Bare Essence immediately sued the city, which decided to voluntarily withhold enforcement of the ordinance until U.S. District Judge Richard P. Matsch could rule on it. On June 9, Matsch's decision finally came down, with both camps receiving some unwelcome news. First, Matsch sided with the city, finding that municipalities maintain the right to keep strip-club patrons waiting outside until they turn 21. Then he ruled in favor of Bare Essence, concluding that the dancers inside the club only have to be eighteen. About ten of the women currently dancing at Bare Essence are under 21.

Club owner Mark Salmon was confused by Matsch's dual reasoning: "So what the judge is saying," he wonders, "is that if a girl who is in here dancing is eighteen years old, it's fine, but if she looks at her pussy in the mirror, she should go to jail?"

For Matsch, apparently, the distinction was that while erotic dancing is worthy of constitutional protection, watching it is not. "The First Amendment protects expressive conduct and the Supreme Court has constantly held that erotic dancing is expressive," the judge wrote in his decision. "Thus, the ordinance is a direct denial of the freedom of expression only because of age.

"Limiting the age of the audience is a different matter," he continued. "There is a qualitative difference between the First Amendment prohibition of governmental restrictions on speech, including expressive conduct, and an asserted right to hear or view the speaker or performer."

Needless to day, Matsch's legalese didn't go over well with the dudes heading back to their cars outside Bare Essence last month. "We'll fight this!" yelled one baseball-capped collegian.
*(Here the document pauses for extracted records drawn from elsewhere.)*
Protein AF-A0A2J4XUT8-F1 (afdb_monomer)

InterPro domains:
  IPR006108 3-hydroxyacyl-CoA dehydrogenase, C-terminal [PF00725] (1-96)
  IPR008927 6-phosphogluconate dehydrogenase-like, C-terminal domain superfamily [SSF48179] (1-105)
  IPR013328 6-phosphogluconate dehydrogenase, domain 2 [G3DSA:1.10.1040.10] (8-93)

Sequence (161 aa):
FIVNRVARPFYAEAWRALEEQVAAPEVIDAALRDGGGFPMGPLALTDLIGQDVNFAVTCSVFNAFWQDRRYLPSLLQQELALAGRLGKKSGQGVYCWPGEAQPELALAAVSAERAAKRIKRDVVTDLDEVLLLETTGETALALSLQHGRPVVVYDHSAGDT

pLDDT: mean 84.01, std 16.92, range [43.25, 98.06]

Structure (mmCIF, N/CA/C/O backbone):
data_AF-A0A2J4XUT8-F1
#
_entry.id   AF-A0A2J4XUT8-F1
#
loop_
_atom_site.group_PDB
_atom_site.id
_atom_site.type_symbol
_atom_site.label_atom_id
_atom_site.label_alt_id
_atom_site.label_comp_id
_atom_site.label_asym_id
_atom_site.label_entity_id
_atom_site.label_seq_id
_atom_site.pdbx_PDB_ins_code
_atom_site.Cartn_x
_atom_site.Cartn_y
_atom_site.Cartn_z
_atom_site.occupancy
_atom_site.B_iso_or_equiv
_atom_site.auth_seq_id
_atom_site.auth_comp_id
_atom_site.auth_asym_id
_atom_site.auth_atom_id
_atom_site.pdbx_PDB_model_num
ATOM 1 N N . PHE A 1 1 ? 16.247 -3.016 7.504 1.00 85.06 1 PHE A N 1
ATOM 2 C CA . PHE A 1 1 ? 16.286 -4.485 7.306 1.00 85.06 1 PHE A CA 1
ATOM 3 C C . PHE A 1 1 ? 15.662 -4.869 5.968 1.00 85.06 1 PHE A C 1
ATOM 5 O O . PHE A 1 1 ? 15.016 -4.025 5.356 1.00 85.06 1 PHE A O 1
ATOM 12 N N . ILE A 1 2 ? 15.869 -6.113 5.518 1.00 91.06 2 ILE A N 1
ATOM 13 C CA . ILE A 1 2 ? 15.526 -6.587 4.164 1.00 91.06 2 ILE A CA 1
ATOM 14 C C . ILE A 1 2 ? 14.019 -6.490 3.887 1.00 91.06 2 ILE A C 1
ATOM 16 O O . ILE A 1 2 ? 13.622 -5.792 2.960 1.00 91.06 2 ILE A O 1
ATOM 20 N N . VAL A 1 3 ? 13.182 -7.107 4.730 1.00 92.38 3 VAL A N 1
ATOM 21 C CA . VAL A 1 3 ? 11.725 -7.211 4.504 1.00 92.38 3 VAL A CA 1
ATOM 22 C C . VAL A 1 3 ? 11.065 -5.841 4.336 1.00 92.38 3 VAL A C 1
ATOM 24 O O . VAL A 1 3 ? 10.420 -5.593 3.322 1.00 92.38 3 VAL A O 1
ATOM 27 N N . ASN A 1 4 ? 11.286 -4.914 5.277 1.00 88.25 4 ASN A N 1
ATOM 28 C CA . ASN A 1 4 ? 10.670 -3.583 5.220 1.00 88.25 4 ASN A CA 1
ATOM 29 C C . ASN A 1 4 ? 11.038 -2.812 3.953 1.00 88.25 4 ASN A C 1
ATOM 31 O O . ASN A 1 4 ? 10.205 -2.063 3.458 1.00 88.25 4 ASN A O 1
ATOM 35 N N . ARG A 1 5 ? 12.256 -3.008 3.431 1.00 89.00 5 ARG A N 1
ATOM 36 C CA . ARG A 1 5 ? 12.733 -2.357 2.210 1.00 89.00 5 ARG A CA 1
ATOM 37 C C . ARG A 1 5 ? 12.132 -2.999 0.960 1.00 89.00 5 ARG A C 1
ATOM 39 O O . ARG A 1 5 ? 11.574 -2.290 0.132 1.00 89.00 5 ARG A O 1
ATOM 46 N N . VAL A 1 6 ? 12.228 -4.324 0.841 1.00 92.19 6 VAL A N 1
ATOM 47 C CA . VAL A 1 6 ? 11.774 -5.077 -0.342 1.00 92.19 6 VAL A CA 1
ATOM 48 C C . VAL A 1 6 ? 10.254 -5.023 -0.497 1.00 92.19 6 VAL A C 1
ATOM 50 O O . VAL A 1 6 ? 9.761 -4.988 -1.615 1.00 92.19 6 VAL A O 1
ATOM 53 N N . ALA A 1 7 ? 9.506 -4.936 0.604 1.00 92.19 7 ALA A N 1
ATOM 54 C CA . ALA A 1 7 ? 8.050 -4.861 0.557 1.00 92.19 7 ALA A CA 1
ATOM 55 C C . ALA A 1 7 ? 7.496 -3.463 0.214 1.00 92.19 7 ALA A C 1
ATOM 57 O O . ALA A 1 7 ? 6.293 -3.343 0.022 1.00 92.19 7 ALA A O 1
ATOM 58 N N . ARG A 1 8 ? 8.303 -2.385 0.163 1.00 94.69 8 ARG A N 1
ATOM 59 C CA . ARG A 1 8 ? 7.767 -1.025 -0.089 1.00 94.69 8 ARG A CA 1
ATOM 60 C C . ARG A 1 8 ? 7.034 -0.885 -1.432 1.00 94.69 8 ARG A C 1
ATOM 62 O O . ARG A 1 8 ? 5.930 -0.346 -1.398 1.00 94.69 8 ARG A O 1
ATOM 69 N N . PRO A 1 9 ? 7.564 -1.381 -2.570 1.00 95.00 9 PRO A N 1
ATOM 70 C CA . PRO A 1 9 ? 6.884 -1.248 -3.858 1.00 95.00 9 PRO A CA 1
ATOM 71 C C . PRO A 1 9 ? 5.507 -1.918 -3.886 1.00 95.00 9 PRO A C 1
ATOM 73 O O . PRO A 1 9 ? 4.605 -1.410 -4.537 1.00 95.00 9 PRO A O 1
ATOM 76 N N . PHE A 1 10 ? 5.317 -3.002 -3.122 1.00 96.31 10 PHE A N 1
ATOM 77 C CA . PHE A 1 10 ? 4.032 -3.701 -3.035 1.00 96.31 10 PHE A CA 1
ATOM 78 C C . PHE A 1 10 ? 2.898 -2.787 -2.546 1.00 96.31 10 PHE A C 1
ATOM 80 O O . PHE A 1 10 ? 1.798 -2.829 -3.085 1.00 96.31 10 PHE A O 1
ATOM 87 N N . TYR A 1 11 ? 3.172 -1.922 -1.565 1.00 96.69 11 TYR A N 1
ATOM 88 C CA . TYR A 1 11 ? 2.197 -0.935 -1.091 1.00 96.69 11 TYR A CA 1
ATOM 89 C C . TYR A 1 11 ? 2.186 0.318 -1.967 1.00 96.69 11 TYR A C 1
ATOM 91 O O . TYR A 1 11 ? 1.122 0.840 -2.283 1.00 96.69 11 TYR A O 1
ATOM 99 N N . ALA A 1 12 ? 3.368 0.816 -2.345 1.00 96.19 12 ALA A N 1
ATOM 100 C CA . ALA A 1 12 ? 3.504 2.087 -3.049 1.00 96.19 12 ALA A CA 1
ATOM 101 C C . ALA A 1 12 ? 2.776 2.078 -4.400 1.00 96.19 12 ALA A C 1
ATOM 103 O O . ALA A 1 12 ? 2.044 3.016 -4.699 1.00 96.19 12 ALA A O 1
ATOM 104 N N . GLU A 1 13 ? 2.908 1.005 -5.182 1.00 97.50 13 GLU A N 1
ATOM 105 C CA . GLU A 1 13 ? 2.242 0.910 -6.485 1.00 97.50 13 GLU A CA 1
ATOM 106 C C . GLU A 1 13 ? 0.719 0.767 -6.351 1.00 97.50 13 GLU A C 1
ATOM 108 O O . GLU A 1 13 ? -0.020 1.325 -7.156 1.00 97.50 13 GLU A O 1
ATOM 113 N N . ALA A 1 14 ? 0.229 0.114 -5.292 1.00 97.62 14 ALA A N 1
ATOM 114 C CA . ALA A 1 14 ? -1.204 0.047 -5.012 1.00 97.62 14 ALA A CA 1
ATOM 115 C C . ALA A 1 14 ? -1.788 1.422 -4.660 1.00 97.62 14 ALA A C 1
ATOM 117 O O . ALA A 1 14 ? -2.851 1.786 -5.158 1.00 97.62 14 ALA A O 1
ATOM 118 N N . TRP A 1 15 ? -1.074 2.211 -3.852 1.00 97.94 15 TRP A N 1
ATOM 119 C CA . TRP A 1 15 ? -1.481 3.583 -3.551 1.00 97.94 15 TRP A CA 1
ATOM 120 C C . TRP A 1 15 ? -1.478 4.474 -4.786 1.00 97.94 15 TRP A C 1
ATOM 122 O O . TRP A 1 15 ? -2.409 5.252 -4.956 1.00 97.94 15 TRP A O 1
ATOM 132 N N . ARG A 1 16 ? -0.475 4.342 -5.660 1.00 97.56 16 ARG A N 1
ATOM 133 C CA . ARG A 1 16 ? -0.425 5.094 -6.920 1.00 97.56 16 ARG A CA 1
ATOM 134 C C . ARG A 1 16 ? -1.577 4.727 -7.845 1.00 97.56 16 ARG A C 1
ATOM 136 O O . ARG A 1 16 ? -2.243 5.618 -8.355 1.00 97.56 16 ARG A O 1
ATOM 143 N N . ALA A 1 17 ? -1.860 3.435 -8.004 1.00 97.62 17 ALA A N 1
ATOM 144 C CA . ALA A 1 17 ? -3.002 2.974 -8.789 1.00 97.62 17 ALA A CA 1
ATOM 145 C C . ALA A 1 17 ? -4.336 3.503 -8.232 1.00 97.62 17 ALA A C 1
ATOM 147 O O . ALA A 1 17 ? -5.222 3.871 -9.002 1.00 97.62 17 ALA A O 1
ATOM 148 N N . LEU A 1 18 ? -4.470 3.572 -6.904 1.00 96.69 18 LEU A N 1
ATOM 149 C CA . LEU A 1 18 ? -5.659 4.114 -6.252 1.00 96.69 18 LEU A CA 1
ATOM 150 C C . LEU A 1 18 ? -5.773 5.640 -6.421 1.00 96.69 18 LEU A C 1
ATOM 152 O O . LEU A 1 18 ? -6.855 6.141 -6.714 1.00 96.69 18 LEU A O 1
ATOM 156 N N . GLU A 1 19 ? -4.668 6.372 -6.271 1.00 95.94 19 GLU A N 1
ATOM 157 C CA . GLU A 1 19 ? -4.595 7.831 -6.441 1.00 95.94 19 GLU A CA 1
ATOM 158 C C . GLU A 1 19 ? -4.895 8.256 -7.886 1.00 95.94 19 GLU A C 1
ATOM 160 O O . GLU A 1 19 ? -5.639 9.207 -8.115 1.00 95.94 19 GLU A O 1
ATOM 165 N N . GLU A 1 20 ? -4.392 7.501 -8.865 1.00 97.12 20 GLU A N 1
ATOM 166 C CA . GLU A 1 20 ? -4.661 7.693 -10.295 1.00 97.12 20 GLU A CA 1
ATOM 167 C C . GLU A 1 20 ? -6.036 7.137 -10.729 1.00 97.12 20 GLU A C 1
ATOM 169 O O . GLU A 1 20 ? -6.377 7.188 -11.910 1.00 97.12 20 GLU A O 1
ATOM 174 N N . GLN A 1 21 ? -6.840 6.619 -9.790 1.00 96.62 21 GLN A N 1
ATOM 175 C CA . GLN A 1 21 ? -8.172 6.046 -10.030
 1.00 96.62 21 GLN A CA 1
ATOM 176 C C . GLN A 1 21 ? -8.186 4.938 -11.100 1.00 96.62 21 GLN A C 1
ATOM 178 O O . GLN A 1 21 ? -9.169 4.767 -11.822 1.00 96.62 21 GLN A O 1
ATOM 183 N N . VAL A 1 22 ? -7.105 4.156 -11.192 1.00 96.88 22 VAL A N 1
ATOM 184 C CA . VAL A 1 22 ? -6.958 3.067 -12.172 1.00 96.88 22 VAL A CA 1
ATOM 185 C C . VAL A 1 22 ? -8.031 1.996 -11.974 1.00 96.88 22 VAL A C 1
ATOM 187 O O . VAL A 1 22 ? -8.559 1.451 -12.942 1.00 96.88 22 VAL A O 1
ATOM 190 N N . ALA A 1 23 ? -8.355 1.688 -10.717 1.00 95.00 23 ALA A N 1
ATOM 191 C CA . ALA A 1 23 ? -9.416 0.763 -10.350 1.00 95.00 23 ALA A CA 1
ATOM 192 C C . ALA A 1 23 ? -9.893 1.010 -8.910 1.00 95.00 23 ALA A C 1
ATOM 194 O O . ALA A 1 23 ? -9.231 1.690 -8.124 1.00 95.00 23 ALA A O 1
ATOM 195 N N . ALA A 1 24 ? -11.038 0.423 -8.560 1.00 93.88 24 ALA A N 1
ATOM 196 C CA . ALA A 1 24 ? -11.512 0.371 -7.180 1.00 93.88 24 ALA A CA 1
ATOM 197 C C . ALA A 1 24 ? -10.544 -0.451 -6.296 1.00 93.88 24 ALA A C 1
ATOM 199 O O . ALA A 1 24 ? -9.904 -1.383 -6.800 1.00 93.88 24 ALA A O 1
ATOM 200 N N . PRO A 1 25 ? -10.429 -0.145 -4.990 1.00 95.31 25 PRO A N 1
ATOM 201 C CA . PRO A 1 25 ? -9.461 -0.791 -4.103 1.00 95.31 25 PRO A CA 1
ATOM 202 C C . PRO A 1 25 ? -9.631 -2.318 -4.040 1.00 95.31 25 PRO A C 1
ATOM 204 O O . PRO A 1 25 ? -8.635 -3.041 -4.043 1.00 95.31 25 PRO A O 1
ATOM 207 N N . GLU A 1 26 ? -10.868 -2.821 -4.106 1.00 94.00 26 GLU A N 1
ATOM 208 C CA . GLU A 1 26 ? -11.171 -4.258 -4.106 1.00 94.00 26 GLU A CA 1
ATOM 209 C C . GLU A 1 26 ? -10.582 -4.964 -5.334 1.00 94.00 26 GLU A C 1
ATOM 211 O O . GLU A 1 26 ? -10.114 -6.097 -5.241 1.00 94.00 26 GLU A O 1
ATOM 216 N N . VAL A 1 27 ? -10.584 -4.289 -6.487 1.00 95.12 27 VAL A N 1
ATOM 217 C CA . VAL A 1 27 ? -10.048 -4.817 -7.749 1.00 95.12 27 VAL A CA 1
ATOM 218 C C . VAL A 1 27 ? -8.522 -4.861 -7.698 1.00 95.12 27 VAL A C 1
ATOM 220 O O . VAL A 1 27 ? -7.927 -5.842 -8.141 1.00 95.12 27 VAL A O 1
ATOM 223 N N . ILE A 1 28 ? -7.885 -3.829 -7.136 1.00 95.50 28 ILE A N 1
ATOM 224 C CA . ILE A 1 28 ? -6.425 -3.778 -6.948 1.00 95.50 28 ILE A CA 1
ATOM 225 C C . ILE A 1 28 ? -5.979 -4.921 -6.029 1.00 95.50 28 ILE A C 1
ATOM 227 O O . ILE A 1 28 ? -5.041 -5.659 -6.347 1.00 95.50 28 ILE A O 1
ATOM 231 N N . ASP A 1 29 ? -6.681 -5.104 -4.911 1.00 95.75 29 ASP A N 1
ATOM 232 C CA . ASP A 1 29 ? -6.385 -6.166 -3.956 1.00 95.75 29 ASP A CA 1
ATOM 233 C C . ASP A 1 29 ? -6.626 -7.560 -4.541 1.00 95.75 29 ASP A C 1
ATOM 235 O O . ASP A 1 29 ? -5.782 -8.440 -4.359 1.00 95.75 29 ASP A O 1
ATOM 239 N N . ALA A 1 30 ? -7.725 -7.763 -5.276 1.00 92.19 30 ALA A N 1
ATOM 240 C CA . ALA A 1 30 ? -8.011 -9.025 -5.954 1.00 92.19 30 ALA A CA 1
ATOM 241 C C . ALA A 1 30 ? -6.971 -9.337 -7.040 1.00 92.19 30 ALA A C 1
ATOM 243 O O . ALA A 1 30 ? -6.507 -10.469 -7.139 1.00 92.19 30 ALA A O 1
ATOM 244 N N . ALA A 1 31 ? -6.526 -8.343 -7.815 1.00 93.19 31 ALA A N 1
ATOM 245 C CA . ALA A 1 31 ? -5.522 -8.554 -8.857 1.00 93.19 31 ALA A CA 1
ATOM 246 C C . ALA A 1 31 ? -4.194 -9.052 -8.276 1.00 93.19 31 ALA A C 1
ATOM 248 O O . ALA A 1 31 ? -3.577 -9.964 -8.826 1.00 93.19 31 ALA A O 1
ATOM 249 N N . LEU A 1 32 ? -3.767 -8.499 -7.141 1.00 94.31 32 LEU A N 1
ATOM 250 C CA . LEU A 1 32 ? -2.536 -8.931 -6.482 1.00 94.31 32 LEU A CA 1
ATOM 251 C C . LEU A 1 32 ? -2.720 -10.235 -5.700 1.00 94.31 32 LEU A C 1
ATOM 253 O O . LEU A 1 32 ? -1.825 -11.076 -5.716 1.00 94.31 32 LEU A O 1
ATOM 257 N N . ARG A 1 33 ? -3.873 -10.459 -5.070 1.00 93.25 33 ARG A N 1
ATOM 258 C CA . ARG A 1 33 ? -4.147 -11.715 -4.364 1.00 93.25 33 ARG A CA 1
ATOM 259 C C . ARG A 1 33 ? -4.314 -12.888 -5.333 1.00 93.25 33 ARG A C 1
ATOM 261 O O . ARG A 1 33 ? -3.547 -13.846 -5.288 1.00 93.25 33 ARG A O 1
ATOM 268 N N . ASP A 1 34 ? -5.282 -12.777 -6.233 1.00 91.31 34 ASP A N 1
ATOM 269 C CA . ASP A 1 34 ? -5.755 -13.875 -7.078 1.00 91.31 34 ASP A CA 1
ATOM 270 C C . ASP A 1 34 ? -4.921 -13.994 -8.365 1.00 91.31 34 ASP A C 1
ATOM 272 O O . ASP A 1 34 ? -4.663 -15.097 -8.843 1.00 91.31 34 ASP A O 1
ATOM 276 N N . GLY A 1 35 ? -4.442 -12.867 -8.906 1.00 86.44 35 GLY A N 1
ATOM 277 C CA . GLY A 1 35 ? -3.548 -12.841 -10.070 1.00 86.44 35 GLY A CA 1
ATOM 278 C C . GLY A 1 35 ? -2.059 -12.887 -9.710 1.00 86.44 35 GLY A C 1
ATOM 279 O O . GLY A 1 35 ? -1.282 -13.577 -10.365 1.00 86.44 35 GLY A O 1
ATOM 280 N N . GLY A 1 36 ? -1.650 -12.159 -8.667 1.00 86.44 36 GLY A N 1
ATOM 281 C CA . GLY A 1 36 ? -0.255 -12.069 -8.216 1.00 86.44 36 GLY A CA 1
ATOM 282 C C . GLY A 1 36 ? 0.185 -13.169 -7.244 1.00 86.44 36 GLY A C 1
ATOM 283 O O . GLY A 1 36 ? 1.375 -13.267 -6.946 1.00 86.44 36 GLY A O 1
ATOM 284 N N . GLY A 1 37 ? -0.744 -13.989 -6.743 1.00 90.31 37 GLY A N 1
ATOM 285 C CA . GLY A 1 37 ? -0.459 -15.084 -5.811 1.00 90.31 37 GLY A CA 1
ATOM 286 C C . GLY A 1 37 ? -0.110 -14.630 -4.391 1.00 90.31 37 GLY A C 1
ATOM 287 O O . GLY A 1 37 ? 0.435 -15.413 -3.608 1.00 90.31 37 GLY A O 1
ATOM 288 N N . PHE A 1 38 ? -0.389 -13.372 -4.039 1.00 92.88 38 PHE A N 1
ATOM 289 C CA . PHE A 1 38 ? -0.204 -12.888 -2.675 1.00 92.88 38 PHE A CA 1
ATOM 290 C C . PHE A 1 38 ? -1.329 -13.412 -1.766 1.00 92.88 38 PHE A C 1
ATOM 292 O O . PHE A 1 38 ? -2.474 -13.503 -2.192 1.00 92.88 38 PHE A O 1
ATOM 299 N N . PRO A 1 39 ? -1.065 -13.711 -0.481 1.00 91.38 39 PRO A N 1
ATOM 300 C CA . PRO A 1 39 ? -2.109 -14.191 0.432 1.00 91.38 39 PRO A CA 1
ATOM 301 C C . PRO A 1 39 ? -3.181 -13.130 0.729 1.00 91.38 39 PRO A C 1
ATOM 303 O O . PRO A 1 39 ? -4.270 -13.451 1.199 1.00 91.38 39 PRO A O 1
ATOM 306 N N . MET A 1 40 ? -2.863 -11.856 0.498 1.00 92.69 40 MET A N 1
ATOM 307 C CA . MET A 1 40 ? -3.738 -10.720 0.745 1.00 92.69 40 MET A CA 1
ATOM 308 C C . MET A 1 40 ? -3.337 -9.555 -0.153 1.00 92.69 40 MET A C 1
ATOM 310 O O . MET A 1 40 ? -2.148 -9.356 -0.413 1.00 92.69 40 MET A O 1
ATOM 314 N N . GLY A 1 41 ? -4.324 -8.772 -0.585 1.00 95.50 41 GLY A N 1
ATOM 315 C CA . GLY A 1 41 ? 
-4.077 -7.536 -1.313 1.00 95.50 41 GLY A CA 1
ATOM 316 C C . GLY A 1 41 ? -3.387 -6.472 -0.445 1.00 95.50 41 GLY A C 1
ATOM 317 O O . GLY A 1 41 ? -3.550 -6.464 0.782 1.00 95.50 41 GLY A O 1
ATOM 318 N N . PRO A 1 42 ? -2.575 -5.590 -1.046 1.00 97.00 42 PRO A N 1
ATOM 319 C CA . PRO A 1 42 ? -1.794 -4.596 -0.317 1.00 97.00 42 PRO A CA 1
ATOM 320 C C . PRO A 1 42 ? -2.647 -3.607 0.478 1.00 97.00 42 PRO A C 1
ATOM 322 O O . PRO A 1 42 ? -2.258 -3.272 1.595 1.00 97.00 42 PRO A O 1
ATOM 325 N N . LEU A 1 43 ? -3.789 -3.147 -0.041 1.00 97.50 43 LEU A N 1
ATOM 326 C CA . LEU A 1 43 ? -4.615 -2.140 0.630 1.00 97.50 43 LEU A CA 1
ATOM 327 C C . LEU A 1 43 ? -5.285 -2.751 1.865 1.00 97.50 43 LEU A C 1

And he's not the only one eager for a scrap.

"Our constituents want Bare Essence run out of town," says mayor pro tem Sharon Richardson, who has served on the city council for nine years and helped draft the original ordinance. Several years ago, she explains, a mother complained to her about visible nudity on porn video boxes and magazines inside convenience stores around town; since then, Richardson has been crusading to rid the town of smut.

But Matsch's split decision has made unlikely bedfellows of Richardson and Salmon: Both agree the ruling came as a disappointing contradiction. Then again, "so are our state laws," Richardson says. "They let eighteen-year-olds serve liquor."

Since the city informed Salmon that it would begin keeping eighteen-year-olds out of his club -- unless they're sliding up and down a pole, of course -- the business owner says he's been harassed, albeit reluctantly, by the city's cops. On the first night of the crackdown, three police officers arrived at Bare Essence to serve outstanding warrants on two of Salmon's dancers for unrelated legal problems. Salmon sees a warning in the timing of the workplace arrests: "They were sending a message that they weren't playing around with this one," he says.

In turn, Salmon is using his employees and customers to deliver his own message. Bare Essence bouncers had to turn away nearly 500 underaged patrons three weekends ago, about 40 percent of the club's business, but the doormen didn't let the boys leave empty-handed -- they gave them yellow fliers listing the home phone numbers of city council members and encouraged them to give those elected officials a mouthful, though a sanitized one. "Please keep your comments clean and to the point," the flier reads. "You will not help us or your cause if you use foul language or inappropriate behavior. Be sure to let them know that you are an adult and be sure to register to vote!" (Richardson has seen the fliers but claims she hasn't received a single phone call.)

Later in the week, Salmon, his managers and six dancers spread out across the tiny city and collected 200 signatures in preparation for an effort to recall Richardson and the rest of the city council (the door-to-door activists also registered 150 new voters). Only three people refused to sign the petition, Salmon says, and only one was downright opposed to his plan. In the last municipal election in Federal Heights, 467 people voted; it takes signatures from only 25 percent of that total to get a recall rolling. "We got all those signatures in just under eight hours of work," Salmon notes.